YouTube has become the go-to for quick tutorials on almost any topic, from how to replace a zipper to how to install a water heater. But could some of the most memorable parts of a STEM course — live demonstrations — be brought to the screen effectively? In a new paper, Harvard researchers show for the first time that research-based online STEM demonstrations not only can teach students more, but can be just as enjoyable.
Researchers hope these findings will help spur the creation of a catalogue of free online STEM video demonstrations to supplement lectures at institutions that cannot conduct their own. “We have an incredible group of scientists who present live demos for our students, but very few schools have these dedicated resources,” said co-author Logan McCarty, director of science education in the Department of Physics, who oversees Harvard’s Lecture Demonstration team. “With YouTube and other online channels, we can share Harvard’s technical and pedagogical expertise with the world.”
The research was based on previous literature by Kelly Miller, a lecturer in applied physics and co-author with McCarty. The previous article, published in 2013 by Miller and Eric Mazur, Balkanski Professor of Physics and Applied Physics, showed that students often misunderstand lecture demonstrations. They turned to science demos after hearing time and again that they are students’ favorite part of the lecture. After all, who could forget a ball levitating on a sound wave or a laser bending into a tank of water?
“Our research suggests that when live demos are unavailable, videos can provide students with an equally effective — or possibly even more effective — learning experience,” said co-author Louis Deslauriers, director of science teaching and learning in the Faculty of Arts and Sciences. “Even when live demonstrations are available, it may be helpful to supplement them with high-quality videos.”
Their paper in the February issue of Physical Review, Physics Education Research was spun into motion by first author Greg Kestin, a preceptor in physics who produces a series with NOVA called “What the Physics?!”
A sample of one of the video demonstrations shown to physics students. “Shoot the Monkey” illustrates gravitational acceleration by releasing a suspended stuffed animal while simultaneously shooting it with a cannon ball. The goal: to determine where to aim in order to hit the falling monkey. Video by Greg Kestin.
“There was already a rich array of findings about how to bring multimedia into education to increase student learning and motivation,” said Deslauriers. “What Greg brings which no one else has is a unique combination of expertise in physics, video production, and cognitive psychology of multimedia presentations.”
The investigators identified several ingredients in improving learning through online demonstrations. A number of these advantages relied on the filmmaker’s ability to set the demonstrations in slow motion, the use of graphics to visualize abstract concepts, and the ability to direct attention to the most important features to prevent information overload.
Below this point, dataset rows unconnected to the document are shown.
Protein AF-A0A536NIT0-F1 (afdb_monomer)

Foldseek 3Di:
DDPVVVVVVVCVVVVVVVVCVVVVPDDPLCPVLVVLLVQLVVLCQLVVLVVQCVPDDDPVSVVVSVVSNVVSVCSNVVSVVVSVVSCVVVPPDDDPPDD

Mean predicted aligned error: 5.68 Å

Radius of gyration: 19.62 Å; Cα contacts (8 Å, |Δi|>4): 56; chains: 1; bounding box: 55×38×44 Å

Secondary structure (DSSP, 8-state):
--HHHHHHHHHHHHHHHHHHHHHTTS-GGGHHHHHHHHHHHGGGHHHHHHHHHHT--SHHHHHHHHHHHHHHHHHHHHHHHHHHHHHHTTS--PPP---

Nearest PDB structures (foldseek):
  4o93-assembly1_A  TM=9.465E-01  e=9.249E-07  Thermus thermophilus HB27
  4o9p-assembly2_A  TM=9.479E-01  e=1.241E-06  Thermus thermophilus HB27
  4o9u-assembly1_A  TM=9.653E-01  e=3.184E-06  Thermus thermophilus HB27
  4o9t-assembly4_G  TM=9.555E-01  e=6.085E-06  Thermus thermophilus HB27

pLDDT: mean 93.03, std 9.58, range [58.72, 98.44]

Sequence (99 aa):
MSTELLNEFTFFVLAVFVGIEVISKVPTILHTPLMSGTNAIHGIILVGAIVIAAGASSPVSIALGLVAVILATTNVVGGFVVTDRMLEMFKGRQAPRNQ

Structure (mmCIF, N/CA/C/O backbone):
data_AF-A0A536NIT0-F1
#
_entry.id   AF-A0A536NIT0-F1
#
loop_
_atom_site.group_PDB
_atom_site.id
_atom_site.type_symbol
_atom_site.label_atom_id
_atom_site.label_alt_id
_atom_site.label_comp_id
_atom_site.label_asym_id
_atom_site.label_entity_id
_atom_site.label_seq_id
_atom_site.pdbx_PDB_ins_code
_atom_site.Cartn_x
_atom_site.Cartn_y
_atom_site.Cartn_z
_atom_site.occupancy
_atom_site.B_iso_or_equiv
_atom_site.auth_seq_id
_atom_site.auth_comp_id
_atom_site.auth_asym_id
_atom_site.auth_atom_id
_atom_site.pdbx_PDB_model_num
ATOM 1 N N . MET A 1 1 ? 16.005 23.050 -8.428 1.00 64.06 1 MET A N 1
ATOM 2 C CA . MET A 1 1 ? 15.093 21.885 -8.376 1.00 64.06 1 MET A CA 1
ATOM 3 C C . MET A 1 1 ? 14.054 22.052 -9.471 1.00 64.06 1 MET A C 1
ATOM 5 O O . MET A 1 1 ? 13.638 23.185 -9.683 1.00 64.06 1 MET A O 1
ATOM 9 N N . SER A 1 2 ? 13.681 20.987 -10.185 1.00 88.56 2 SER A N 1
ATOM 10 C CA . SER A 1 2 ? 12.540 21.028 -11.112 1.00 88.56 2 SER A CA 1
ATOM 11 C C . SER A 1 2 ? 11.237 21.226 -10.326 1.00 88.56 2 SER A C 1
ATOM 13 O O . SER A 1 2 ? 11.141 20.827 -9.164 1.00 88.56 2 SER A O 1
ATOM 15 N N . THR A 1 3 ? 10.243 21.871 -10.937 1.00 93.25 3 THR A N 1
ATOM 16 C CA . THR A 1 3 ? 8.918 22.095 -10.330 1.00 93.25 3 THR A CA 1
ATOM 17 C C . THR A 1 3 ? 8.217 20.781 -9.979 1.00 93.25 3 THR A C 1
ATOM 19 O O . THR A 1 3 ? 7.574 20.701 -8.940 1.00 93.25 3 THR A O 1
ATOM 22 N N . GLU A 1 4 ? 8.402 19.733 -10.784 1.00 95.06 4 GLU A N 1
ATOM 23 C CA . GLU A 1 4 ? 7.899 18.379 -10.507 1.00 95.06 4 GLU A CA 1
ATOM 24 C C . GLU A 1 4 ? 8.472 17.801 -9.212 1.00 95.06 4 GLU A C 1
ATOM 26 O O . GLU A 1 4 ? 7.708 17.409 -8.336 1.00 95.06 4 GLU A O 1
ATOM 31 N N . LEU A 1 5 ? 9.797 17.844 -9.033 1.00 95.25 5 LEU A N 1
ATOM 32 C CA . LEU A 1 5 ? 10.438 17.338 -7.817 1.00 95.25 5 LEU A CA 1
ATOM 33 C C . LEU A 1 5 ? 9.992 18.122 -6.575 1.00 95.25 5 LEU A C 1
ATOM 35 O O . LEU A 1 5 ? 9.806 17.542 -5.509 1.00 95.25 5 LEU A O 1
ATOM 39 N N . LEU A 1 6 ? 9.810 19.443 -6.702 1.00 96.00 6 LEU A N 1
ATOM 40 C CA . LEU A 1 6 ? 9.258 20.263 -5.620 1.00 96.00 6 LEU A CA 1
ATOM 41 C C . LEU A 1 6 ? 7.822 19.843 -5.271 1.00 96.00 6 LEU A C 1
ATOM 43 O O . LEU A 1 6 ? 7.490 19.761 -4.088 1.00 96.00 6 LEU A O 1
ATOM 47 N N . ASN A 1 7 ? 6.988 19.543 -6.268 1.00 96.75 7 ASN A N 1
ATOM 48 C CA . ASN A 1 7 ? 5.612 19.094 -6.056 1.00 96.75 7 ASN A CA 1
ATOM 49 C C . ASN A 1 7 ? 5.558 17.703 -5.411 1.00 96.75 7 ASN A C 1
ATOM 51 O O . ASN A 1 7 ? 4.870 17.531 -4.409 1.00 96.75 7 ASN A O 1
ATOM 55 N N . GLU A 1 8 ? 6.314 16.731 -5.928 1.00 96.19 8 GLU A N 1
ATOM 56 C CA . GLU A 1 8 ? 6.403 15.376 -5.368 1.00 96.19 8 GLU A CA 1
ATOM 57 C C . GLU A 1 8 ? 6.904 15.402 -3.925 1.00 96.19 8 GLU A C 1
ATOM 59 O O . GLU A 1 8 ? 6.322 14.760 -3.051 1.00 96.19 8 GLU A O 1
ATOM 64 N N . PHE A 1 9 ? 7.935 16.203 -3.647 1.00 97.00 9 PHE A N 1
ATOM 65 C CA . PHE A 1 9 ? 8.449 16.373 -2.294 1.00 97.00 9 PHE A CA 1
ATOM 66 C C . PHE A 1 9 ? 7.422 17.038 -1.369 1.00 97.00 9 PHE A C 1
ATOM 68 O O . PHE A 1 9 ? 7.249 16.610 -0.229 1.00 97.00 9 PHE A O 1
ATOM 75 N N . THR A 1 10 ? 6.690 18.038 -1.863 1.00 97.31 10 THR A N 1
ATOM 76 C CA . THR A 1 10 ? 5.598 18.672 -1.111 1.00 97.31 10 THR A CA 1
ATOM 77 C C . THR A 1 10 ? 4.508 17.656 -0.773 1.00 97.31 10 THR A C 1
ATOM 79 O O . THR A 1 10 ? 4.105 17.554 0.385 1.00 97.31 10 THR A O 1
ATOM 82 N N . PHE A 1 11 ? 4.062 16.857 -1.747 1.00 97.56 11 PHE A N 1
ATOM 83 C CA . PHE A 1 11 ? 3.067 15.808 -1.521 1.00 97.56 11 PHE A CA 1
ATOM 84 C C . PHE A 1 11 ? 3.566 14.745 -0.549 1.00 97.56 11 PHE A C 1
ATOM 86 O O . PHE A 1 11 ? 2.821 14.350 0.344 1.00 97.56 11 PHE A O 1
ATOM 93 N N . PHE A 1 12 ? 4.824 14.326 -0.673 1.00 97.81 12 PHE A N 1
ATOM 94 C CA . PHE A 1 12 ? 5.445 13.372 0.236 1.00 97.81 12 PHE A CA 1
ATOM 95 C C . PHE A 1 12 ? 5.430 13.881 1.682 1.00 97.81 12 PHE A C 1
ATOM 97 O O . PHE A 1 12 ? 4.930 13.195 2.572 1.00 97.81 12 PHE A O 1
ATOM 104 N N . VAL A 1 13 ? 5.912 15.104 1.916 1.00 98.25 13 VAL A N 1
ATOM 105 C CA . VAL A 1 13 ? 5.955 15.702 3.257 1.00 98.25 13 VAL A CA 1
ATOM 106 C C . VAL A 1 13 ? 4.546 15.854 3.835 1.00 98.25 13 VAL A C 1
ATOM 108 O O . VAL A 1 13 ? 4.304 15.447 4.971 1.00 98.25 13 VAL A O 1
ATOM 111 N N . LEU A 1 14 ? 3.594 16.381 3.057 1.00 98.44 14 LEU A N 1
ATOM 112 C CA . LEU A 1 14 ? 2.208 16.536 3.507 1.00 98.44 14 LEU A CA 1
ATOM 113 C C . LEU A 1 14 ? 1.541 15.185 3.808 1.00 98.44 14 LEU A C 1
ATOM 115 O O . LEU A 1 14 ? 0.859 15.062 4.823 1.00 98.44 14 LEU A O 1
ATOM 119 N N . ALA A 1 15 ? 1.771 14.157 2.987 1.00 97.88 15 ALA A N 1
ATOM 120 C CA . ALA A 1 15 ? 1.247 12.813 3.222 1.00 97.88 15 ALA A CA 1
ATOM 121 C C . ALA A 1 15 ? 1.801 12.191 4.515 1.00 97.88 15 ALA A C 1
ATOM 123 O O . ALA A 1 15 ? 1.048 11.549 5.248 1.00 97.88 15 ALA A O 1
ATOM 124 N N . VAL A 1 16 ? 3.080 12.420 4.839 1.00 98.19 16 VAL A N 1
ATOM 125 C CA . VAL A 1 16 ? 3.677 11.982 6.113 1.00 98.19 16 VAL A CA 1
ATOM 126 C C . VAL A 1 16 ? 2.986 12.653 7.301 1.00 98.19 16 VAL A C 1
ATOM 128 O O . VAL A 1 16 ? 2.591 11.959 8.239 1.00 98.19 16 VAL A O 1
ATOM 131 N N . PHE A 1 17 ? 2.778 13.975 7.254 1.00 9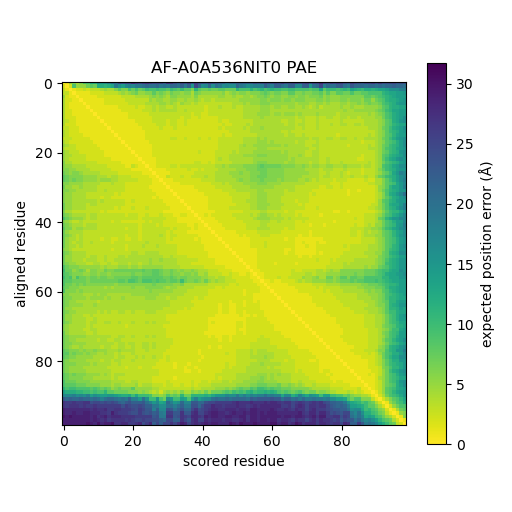8.38 17 PHE A N 1
ATOM 132 C CA . PHE A 1 17 ? 2.049 14.690 8.310 1.00 98.38 17 PHE A CA 1
ATOM 133 C C . PHE A 1 17 ? 0.627 14.152 8.490 1.00 98.38 17 PHE A C 1
ATOM 135 O O . PHE A 1 17 ? 0.211 13.882 9.616 1.00 98.38 17 PHE A O 1
ATOM 142 N N . VAL A 1 18 ? -0.098 13.931 7.389 1.00 98.19 18 VAL A N 1
ATOM 143 C CA . VAL A 1 18 ? -1.440 13.332 7.424 1.00 98.19 18 VAL A CA 1
ATOM 144 C C . VAL A 1 18 ? -1.399 11.934 8.045 1.00 98.19 18 VAL A C 1
ATOM 146 O O . VAL A 1 18 ? -2.225 11.625 8.901 1.00 98.19 18 VAL A O 1
ATOM 149 N N . GLY A 1 19 ? -0.425 11.099 7.674 1.00 96.69 19 GLY A N 1
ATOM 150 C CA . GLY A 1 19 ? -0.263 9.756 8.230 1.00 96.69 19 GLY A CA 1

For the study, they split an introductory physics class into two groups. The first watched a video of a short science demonstration in a classroom setting, while the other group saw the experiment live in the same classroom. They then flipped the groups and performed a second demonstration to reduce bias. Although the demos were virtually identical, the group who first saw the live presentation watched gestures, blackboard illustrations, and physical props, such as large wooden arrows, while the group who viewed video demos followed superimposed graphics, slow-motion video, and animations. In the end, students from both groups who watched the online video scored higher on tests on the material presented, without any reported decrease in enthusiasm.
“Students don’t always know where to focus their attention in live demonstrations, even with a chalkboard and props, but in a video format we can highlight and zoom in on particular parts by setting narration at just the right moment to reinforce learning. A video can also present contrasting cases, which is known as a potent learning tool,” said Deslauriers.
“Lecture demos have been a core component of STEM courses for over 100 years, but not every school has the resources for them,” said Kestin. “We wanted to understand how much students were learning in video demos in the hopes that with the right support we can bring the same excitement to schools everywhere.”
The paper’s co-authors also include former graduate student Kristina Callaghan, who now teaches physics and conducts science education research at the University of California, Merced.